Bill Roache
Bill Roache

Coronation Street star Bill Roache has apologised for comments that seemed to suggest that sex abuse victims were paying the price of sinning in their past lives.

Roache, who has played Ken Barlow in the ITV soap since the first episode in 1960, claimed his words in a New Zealand TV interview had been taken out of context.

Sex abuse campaigners slammed Roache for his "hippy-dippy spiritualism" after he was asked on NZTV about sexual molestation and said: "If you accept that you are pure love and therefore live that pure love, these things won't happen to you."

The 80-year-old Corrie veteran, who claims he has slept with 1,000 women, went on to make a formal apology as the row about his comments grew.

"I would never say that victims of sexual offences are in any way responsible for the abuse they have suffered and I offer my deepest apologies if anything I have said has been misunderstood in this way," he said.

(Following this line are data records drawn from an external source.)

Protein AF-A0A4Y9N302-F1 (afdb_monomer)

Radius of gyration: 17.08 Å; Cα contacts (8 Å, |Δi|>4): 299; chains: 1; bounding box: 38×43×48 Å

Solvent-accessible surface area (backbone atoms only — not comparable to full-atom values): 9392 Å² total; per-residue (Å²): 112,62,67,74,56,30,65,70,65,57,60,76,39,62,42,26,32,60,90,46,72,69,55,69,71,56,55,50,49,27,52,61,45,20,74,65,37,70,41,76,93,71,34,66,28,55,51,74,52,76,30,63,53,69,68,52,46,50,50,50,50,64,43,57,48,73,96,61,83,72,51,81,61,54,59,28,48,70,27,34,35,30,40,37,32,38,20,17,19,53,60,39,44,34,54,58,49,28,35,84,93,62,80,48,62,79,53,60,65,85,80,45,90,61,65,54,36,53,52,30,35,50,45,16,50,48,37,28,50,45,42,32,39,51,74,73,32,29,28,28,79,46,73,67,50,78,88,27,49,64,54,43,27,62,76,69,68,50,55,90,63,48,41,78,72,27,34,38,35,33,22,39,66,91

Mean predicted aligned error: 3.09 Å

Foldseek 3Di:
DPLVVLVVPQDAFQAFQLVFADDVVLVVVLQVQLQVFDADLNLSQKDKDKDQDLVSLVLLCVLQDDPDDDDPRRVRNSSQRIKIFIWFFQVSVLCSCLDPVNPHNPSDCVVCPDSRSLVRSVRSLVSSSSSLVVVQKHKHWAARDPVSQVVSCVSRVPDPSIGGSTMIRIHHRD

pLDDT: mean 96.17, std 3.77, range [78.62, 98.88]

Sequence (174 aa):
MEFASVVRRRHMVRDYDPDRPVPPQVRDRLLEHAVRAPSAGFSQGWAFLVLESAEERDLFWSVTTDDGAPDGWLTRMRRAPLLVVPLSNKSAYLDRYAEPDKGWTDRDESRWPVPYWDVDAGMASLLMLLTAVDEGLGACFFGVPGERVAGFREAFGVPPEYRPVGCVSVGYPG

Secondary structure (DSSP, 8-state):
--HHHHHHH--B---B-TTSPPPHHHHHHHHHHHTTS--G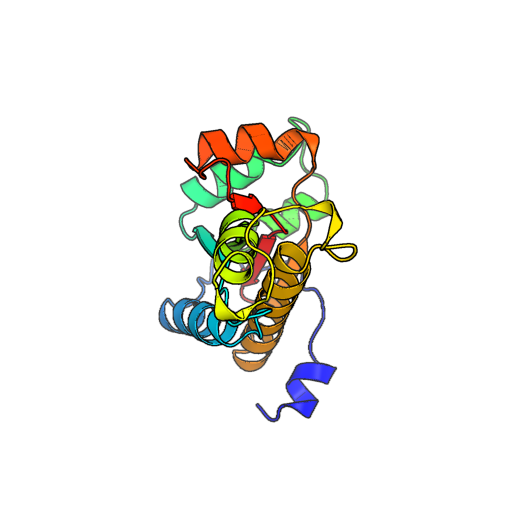GG---EEEEEE-SHHHHHHHHHHHS-SSPP-HHHHHHTT-SEEEEEEEEHHHHHHHHTSGGGS--S--GGG-SS-HHHHHHHHHHHHHHHHHHHTT-EEEEEPPPGGGHHHHHHHHT--TTEEE--EEEEE-B-

Structure (mmCIF, N/CA/C/O backbone):
data_AF-A0A4Y9N302-F1
#
_entry.id   AF-A0A4Y9N302-F1
#
loop_
_atom_site.group_PDB
_atom_site.id
_atom_site.type_symbol
_atom_site.label_atom_id
_atom_site.label_alt_id
_atom_site.label_comp_id
_atom_site.label_asym_id
_atom_site.label_entity_id
_atom_site.label_seq_id
_atom_site.pdbx_PDB_ins_code
_atom_site.Cartn_x
_atom_site.Cartn_y
_atom_site.Cartn_z
_atom_site.occupancy
_atom_site.B_iso_or_equiv
_atom_site.auth_seq_id
_atom_site.auth_comp_id
_atom_site.auth_asym_id
_atom_site.auth_atom_id
_atom_site.pdbx_PDB_model_num
ATOM 1 N N . MET A 1 1 ? -7.399 -20.705 6.378 1.00 86.88 1 MET A N 1
ATOM 2 C CA . MET A 1 1 ? -8.772 -20.884 5.841 1.00 86.88 1 MET A CA 1
ATOM 3 C C . MET A 1 1 ? -8.670 -21.514 4.454 1.00 86.88 1 MET A C 1
ATOM 5 O O . MET A 1 1 ? -7.649 -21.350 3.806 1.00 86.88 1 MET A O 1
ATOM 9 N N . GLU A 1 2 ? -9.690 -22.222 3.959 1.00 96.19 2 GLU A N 1
ATOM 10 C CA . GLU A 1 2 ? -9.692 -22.654 2.549 1.00 96.19 2 GLU A CA 1
ATOM 11 C C . GLU A 1 2 ? -9.804 -21.452 1.596 1.00 96.19 2 GLU A C 1
ATOM 13 O O . GLU A 1 2 ? -10.616 -20.551 1.832 1.00 96.19 2 GLU A O 1
ATOM 18 N N . PHE A 1 3 ? -9.057 -21.459 0.487 1.00 97.12 3 PHE A N 1
ATOM 19 C CA . PHE A 1 3 ? -8.963 -20.317 -0.439 1.00 97.12 3 PHE A CA 1
ATOM 20 C C . PHE A 1 3 ? -10.329 -19.816 -0.936 1.00 97.12 3 PHE A C 1
ATOM 22 O O . PHE A 1 3 ? -10.603 -18.616 -0.930 1.00 97.12 3 PHE A O 1
ATOM 29 N N . ALA A 1 4 ? -11.238 -20.726 -1.300 1.00 97.94 4 ALA A N 1
ATOM 30 C CA . ALA A 1 4 ? -12.578 -20.352 -1.757 1.00 97.94 4 ALA A CA 1
ATOM 31 C C . ALA A 1 4 ? -13.372 -19.563 -0.697 1.00 97.94 4 ALA A C 1
ATOM 33 O O . ALA A 1 4 ? -14.186 -18.701 -1.036 1.00 97.94 4 ALA A O 1
ATOM 34 N N . SER A 1 5 ? -13.133 -19.833 0.588 1.00 98.00 5 SER A N 1
ATOM 35 C CA . SER A 1 5 ? -13.753 -19.096 1.691 1.00 98.00 5 SER A CA 1
ATOM 36 C C . SER A 1 5 ? -13.140 -17.706 1.851 1.00 98.00 5 SER A C 1
ATOM 38 O O . SER A 1 5 ? -13.890 -16.755 2.063 1.00 98.00 5 SER A O 1
ATOM 40 N N . VAL A 1 6 ? -11.822 -17.568 1.673 1.00 98.31 6 VAL A N 1
ATOM 41 C CA . VAL A 1 6 ? -11.130 -16.267 1.672 1.00 98.31 6 VAL A CA 1
ATOM 42 C C . VAL A 1 6 ? -11.713 -15.364 0.585 1.00 98.31 6 VAL A C 1
ATOM 44 O O . VAL A 1 6 ? -12.171 -14.259 0.870 1.00 98.31 6 VAL A O 1
ATOM 47 N N . VAL A 1 7 ? -11.797 -15.867 -0.650 1.00 97.94 7 VAL A N 1
ATOM 48 C CA . VAL A 1 7 ? -12.329 -15.109 -1.794 1.00 97.94 7 VAL A CA 1
ATOM 49 C C . VAL A 1 7 ? -13.774 -14.662 -1.559 1.00 97.94 7 VAL A C 1
ATOM 51 O O . VAL A 1 7 ? -14.108 -13.511 -1.829 1.00 97.94 7 VAL A O 1
ATOM 54 N N . ARG A 1 8 ? -14.631 -15.540 -1.018 1.00 97.88 8 ARG A N 1
ATOM 55 C CA . ARG A 1 8 ? -16.038 -15.212 -0.719 1.00 97.88 8 ARG A CA 1
ATOM 56 C C . ARG A 1 8 ? -16.192 -14.194 0.407 1.00 97.88 8 ARG A C 1
ATOM 58 O O . ARG A 1 8 ? -17.099 -13.371 0.353 1.00 97.88 8 ARG A O 1
ATOM 65 N N . ARG A 1 9 ? -15.352 -14.275 1.442 1.00 97.50 9 ARG A N 1
ATOM 66 C CA . ARG A 1 9 ? -15.421 -13.388 2.613 1.00 97.50 9 ARG A CA 1
ATOM 67 C C . ARG A 1 9 ? -14.795 -12.029 2.363 1.00 97.50 9 ARG A C 1
ATOM 69 O O . ARG A 1 9 ? -15.166 -11.078 3.047 1.00 97.50 9 ARG A O 1
ATOM 76 N N . ARG A 1 10 ? -13.864 -11.918 1.414 1.00 97.06 10 ARG A N 1
ATOM 77 C CA . ARG A 1 10 ? -13.192 -10.658 1.111 1.00 97.06 10 ARG A CA 1
ATOM 78 C C . ARG A 1 10 ? -14.229 -9.583 0.775 1.00 97.06 10 ARG A C 1
ATOM 80 O O . ARG A 1 10 ? -14.979 -9.693 -0.193 1.00 97.06 10 ARG A O 1
ATOM 87 N N . HIS A 1 11 ? -14.232 -8.519 1.571 1.00 97.56 11 HIS A N 1
ATOM 88 C CA . HIS A 1 11 ? -14.958 -7.263 1.376 1.00 97.56 11 HIS A CA 1
ATOM 89 C C . HIS A 1 11 ? -14.123 -6.108 1.942 1.00 97.56 11 HIS A C 1
ATOM 91 O O . HIS A 1 11 ? -13.167 -6.346 2.672 1.00 97.56 11 HIS A O 1
ATOM 97 N N . MET A 1 12 ? -14.412 -4.870 1.527 1.00 98.38 12 MET A N 1
ATOM 98 C CA . MET A 1 12 ? -13.672 -3.706 2.028 1.00 98.38 12 MET A CA 1
ATOM 99 C C . MET A 1 12 ? -14.248 -3.296 3.385 1.00 98.38 12 MET A C 1
ATOM 101 O O . MET A 1 12 ? -15.360 -2.763 3.435 1.00 98.38 12 MET A O 1
ATOM 105 N N . VAL A 1 13 ? -13.500 -3.554 4.456 1.00 98.38 13 VAL A N 1
ATOM 106 C CA . VAL A 1 13 ? -13.839 -3.155 5.830 1.00 98.38 13 VAL A CA 1
ATOM 107 C C . VAL A 1 13 ? -13.340 -1.736 6.054 1.00 98.38 13 VAL A C 1
ATOM 109 O O . VAL A 1 13 ? -12.205 -1.428 5.731 1.00 98.38 13 VAL A O 1
ATOM 112 N N . ARG A 1 14 ? -14.201 -0.842 6.537 1.00 97.94 14 ARG A N 1
ATOM 113 C CA . ARG A 1 14 ? -13.901 0.600 6.618 1.00 97.94 14 ARG A CA 1
ATOM 114 C C . ARG A 1 14 ? -14.099 1.169 8.017 1.00 97.94 14 ARG A C 1
ATOM 116 O O . ARG A 1 14 ? -14.286 2.370 8.157 1.00 97.94 14 ARG A O 1
ATOM 123 N N . ASP A 1 15 ? -14.126 0.292 9.011 1.00 98.25 15 ASP A N 1
ATOM 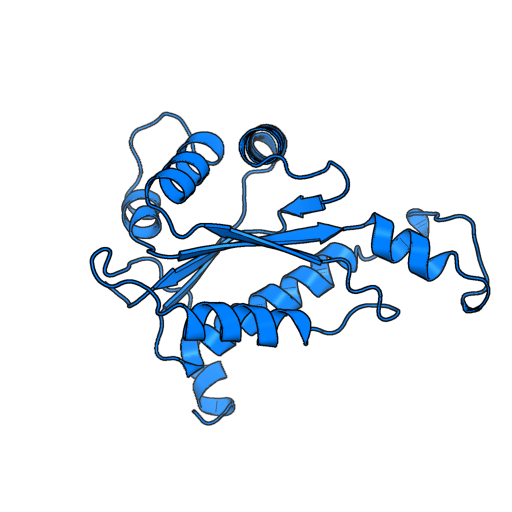124 C CA . ASP A 1 15 ? -14.219 0.616 10.427 1.00 98.25 15 ASP A CA 1
ATOM 125 C C . ASP A 1 15 ? -13.499 -0.466 11.225 1.00 98.25 15 ASP A C 1
ATOM 127 O O . ASP A 1 15 ? -13.547 -1.644 10.856 1.00 98.25 15 ASP A O 1
ATOM 131 N N . TYR A 1 16 ? -12.816 -0.053 12.282 1.00 98.44 16 TYR A N 1
ATOM 132 C CA . TYR A 1 16 ? -11.851 -0.881 12.987 1.00 98.44 16 TYR A CA 1
ATOM 133 C C . TYR A 1 16 ? -11.934 -0.675 14.497 1.00 98.44 16 TYR A C 1
ATOM 135 O O . TYR A 1 16 ? -12.351 0.386 14.964 1.00 98.44 16 TYR A O 1
ATOM 143 N N . ASP A 1 17 ? -11.501 -1.676 15.252 1.00 97.75 17 ASP A N 1
ATOM 144 C CA . ASP A 1 17 ? -11.168 -1.553 16.669 1.00 97.75 17 ASP A CA 1
ATOM 145 C C . ASP A 1 17 ? -9.776 -0.893 16.805 1.00 97.75 17 ASP A C 1
ATOM 147 O O . ASP A 1 17 ? -8.774 -1.524 16.447 1.00 97.75 17 ASP A O 1
ATOM 151 N N . PRO A 1 18 ? -9.684 0.370 17.271 1.00 95.25 18 PRO A N 1
ATOM 152 C CA . PRO A 1 18 ? -8.421 1.096 17.365 1.00 95.25 18 PRO A CA 1
ATOM 153 C C . PRO A 1 18 ? -7.552 0.626 18.536 1.00 95.25 18 PRO A C 1
ATOM 155 O O . PRO A 1 18 ? -6.348 0.877 18.525 1.00 95.25 18 PRO A O 1
ATOM 158 N N . ASP A 1 19 ? -8.140 -0.051 19.527 1.00 95.69 19 ASP A N 1
ATOM 159 C CA . ASP A 1 19 ? -7.452 -0.481 20.747 1.00 95.69 19 ASP A CA 1
ATOM 160 C C . ASP A 1 19 ? -6.820 -1.871 20.583 1.00 95.69 19 ASP A C 1
ATOM 162 O O . ASP A 1 19 ? -6.051 -2.331 21.434 1.00 95.69 19 ASP A O 1
ATOM 166 N N . ARG A 1 20 ? -7.115 -2.550 19.467 1.00 97.12 20 ARG A N 1
ATOM 167 C CA . ARG A 1 20 ? -6.610 -3.887 19.165 1.00 97.12 20 ARG A CA 1
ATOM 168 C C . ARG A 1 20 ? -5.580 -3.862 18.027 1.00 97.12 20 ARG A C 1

"I had no intention of causing any kind of distress as a result of my interview and I offer my utmost sympathies to anyone affected by sexual offences and paedophilia."

Roache also apologised on Sky for appearing to suggest that sex abuse was the fault of victims.

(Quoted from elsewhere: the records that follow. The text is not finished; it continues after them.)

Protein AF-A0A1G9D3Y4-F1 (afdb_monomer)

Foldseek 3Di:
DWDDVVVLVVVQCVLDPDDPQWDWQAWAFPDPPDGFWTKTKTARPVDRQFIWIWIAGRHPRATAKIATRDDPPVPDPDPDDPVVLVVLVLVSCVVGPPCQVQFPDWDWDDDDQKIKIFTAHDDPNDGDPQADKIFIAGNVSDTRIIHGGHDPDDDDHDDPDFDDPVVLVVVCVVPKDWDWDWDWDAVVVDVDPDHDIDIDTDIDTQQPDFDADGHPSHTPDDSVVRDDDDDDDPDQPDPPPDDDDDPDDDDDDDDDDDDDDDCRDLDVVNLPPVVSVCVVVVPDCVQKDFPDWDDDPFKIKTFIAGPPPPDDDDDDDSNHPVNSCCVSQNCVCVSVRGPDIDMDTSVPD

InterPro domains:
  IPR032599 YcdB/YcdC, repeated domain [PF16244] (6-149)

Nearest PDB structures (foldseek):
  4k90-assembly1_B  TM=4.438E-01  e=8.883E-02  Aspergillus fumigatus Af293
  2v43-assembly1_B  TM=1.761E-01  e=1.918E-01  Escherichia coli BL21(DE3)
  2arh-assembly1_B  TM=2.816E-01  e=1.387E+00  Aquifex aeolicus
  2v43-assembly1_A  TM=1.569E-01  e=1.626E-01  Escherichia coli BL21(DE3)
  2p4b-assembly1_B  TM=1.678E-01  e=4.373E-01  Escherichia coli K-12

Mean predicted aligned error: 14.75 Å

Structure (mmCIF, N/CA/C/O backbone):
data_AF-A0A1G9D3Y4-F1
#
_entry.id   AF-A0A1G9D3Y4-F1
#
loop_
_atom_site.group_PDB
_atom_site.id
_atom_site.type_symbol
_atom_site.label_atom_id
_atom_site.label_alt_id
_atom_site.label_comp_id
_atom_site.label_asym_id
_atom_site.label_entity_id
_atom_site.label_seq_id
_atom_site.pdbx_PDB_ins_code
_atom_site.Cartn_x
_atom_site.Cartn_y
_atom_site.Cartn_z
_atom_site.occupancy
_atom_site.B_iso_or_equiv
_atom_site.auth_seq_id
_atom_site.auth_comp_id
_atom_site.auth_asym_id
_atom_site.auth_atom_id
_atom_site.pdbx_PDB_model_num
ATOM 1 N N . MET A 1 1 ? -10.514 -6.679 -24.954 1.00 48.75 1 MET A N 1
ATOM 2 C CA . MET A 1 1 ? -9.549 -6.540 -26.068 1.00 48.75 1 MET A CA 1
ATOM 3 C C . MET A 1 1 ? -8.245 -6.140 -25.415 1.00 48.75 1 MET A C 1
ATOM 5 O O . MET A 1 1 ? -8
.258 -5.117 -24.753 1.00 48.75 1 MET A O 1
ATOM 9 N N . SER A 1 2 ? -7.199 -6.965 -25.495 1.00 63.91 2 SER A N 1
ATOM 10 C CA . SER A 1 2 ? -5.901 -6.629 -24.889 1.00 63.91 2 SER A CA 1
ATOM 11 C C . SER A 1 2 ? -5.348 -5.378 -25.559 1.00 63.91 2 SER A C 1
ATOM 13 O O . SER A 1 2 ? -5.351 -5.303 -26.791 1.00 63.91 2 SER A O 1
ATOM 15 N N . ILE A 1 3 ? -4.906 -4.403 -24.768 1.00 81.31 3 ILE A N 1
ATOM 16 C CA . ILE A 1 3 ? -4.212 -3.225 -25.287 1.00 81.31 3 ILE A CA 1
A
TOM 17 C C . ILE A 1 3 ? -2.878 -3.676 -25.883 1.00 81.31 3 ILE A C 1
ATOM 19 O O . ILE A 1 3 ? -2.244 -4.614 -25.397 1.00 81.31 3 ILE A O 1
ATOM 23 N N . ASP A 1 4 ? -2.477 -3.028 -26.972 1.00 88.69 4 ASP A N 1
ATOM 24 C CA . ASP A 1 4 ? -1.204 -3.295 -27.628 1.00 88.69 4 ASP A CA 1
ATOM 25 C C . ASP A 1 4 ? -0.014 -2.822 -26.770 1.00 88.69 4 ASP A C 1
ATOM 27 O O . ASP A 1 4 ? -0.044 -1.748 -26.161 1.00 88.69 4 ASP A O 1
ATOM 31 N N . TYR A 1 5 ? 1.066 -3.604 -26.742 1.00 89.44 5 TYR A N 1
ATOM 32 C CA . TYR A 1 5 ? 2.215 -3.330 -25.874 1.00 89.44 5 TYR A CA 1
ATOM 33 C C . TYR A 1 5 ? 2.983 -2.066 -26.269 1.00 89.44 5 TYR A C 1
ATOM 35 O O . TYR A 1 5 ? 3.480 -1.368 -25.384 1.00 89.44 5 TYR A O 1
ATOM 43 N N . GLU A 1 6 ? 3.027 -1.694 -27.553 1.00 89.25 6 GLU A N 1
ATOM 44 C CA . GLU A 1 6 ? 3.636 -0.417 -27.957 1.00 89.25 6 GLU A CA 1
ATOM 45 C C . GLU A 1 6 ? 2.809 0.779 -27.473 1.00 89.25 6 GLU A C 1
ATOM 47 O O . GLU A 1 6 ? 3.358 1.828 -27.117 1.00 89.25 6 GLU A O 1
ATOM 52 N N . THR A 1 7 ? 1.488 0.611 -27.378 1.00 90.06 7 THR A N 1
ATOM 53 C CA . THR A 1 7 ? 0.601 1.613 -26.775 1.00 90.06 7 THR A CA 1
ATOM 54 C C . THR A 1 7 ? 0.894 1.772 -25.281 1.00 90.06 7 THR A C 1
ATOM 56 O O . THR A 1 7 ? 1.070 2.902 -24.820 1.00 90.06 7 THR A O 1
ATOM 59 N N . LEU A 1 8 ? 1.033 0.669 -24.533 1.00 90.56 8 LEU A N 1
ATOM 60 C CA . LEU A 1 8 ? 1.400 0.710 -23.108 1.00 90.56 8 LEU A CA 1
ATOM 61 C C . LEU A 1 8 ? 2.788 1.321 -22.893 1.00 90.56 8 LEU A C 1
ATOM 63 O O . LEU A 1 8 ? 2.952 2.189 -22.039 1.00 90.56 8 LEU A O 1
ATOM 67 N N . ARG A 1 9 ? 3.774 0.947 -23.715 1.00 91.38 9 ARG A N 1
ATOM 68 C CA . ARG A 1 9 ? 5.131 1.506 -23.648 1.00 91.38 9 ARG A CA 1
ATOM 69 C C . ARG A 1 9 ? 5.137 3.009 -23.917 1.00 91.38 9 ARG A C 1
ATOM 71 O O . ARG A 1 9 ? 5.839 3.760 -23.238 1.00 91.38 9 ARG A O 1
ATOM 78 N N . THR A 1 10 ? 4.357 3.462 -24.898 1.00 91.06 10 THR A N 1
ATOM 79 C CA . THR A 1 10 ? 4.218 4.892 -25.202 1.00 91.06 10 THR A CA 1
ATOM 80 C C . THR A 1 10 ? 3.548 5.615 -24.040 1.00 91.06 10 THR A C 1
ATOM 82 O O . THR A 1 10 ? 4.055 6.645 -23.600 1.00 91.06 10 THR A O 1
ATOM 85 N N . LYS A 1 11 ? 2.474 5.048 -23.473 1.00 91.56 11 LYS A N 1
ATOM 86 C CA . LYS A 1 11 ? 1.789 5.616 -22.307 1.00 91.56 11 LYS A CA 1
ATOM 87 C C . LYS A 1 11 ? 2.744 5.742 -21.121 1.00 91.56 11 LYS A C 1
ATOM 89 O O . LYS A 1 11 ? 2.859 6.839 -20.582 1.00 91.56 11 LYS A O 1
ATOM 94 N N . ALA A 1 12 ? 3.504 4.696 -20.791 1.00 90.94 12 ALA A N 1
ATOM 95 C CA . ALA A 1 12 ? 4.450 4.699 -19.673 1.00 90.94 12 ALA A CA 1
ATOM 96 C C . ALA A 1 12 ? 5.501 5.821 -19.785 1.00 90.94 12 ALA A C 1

"I'm not saying that," he said. "Life is what we make it. We come into life to learn from certain experiences and broadly some of the major experiences we have we have asked to go through. This is my understanding of life.

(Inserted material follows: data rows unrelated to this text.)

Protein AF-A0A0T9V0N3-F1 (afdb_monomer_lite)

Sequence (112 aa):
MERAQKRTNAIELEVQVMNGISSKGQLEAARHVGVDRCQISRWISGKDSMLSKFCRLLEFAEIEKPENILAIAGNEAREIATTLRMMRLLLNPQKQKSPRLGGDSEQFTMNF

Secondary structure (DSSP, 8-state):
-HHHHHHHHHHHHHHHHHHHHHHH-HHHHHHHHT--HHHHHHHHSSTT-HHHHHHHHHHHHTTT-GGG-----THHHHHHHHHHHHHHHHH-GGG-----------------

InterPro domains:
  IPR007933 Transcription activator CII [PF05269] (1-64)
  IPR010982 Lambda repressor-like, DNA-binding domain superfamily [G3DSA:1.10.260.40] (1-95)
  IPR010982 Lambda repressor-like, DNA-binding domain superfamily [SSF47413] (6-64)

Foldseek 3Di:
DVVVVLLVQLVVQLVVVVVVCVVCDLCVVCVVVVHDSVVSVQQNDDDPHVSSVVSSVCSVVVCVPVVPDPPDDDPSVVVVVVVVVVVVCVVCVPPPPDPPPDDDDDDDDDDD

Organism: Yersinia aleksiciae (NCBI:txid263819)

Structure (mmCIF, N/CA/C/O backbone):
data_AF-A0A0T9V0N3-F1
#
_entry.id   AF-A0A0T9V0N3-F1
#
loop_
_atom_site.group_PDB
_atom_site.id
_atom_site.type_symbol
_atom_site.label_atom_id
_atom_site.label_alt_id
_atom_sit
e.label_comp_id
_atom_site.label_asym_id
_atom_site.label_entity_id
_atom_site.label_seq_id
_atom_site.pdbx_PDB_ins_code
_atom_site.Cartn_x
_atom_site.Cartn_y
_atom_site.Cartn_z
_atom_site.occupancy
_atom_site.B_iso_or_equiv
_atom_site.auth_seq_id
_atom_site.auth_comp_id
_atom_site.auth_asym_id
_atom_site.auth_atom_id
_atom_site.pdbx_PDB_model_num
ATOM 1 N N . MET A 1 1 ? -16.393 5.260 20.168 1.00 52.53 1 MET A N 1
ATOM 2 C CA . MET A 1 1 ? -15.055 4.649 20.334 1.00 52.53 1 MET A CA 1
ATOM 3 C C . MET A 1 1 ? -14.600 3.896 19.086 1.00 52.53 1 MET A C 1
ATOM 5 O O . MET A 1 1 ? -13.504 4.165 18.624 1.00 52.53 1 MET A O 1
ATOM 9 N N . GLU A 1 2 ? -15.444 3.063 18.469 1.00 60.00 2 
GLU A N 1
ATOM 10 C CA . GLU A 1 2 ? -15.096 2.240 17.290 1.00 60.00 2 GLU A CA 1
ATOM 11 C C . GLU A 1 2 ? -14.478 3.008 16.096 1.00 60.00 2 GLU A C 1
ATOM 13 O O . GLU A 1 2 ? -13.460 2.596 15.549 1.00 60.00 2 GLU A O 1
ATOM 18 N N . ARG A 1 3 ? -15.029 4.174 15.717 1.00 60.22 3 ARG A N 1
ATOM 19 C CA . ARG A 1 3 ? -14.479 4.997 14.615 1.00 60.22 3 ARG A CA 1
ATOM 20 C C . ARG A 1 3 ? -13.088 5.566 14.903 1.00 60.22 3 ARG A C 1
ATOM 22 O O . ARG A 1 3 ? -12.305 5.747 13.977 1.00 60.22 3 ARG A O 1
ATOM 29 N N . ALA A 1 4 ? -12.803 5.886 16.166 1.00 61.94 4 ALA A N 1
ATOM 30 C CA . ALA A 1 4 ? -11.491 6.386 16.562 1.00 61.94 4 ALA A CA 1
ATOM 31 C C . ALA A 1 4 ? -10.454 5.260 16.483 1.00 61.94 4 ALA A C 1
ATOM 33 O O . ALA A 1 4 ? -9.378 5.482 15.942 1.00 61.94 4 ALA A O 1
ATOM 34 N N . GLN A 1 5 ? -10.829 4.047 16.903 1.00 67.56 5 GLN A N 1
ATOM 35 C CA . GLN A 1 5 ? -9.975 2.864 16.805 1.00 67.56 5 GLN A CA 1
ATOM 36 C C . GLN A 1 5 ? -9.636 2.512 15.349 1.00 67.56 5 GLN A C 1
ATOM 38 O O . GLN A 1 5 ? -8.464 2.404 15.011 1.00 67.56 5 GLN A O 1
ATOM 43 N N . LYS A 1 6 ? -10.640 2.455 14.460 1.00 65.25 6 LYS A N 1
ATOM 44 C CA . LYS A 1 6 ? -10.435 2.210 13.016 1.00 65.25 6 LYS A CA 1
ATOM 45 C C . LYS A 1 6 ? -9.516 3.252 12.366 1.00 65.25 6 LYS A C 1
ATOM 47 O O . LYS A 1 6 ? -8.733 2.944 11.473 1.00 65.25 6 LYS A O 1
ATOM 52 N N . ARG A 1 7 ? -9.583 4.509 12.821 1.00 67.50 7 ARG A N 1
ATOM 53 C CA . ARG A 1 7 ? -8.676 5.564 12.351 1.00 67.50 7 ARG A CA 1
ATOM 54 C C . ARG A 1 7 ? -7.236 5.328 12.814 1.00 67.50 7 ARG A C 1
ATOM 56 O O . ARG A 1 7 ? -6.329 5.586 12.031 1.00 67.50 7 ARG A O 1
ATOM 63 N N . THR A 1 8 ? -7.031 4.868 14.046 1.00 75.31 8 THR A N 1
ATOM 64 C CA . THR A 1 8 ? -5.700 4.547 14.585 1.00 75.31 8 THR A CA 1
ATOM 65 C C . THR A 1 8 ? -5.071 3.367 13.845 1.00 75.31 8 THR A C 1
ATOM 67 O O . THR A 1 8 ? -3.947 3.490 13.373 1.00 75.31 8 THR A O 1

"If you're going to pin me down and start saying 'all victims deserve what they're getting' - no, I am not saying that at all."

Roache had said that celebrities were caught in a trap by fans eager to get intimate.

He said that among fans there was "a fringe ... particularly pop stars who have these groupies, these girls, who are sexually active and sexually mature.

"They don't ask for their birth certificate and they don't know what age they may be.

"They're certainly not grooming them and exploiting them but they can be caught in this trap.

"I'm not blaming anybody for anything but things were different back in the 1970s. People were more tactile," he continued.

"It's probably unfair to judge too harshly today things that were done 20 or 30 years ago. There should be a greater understanding that things were different in those days."

He added: "I'm not excusing inappropriate and insensitive behaviour to women. I think women are wonderful and they should be treated with respect."

Roache last year predicted huge changes on earth when the Mayan calander expired in December.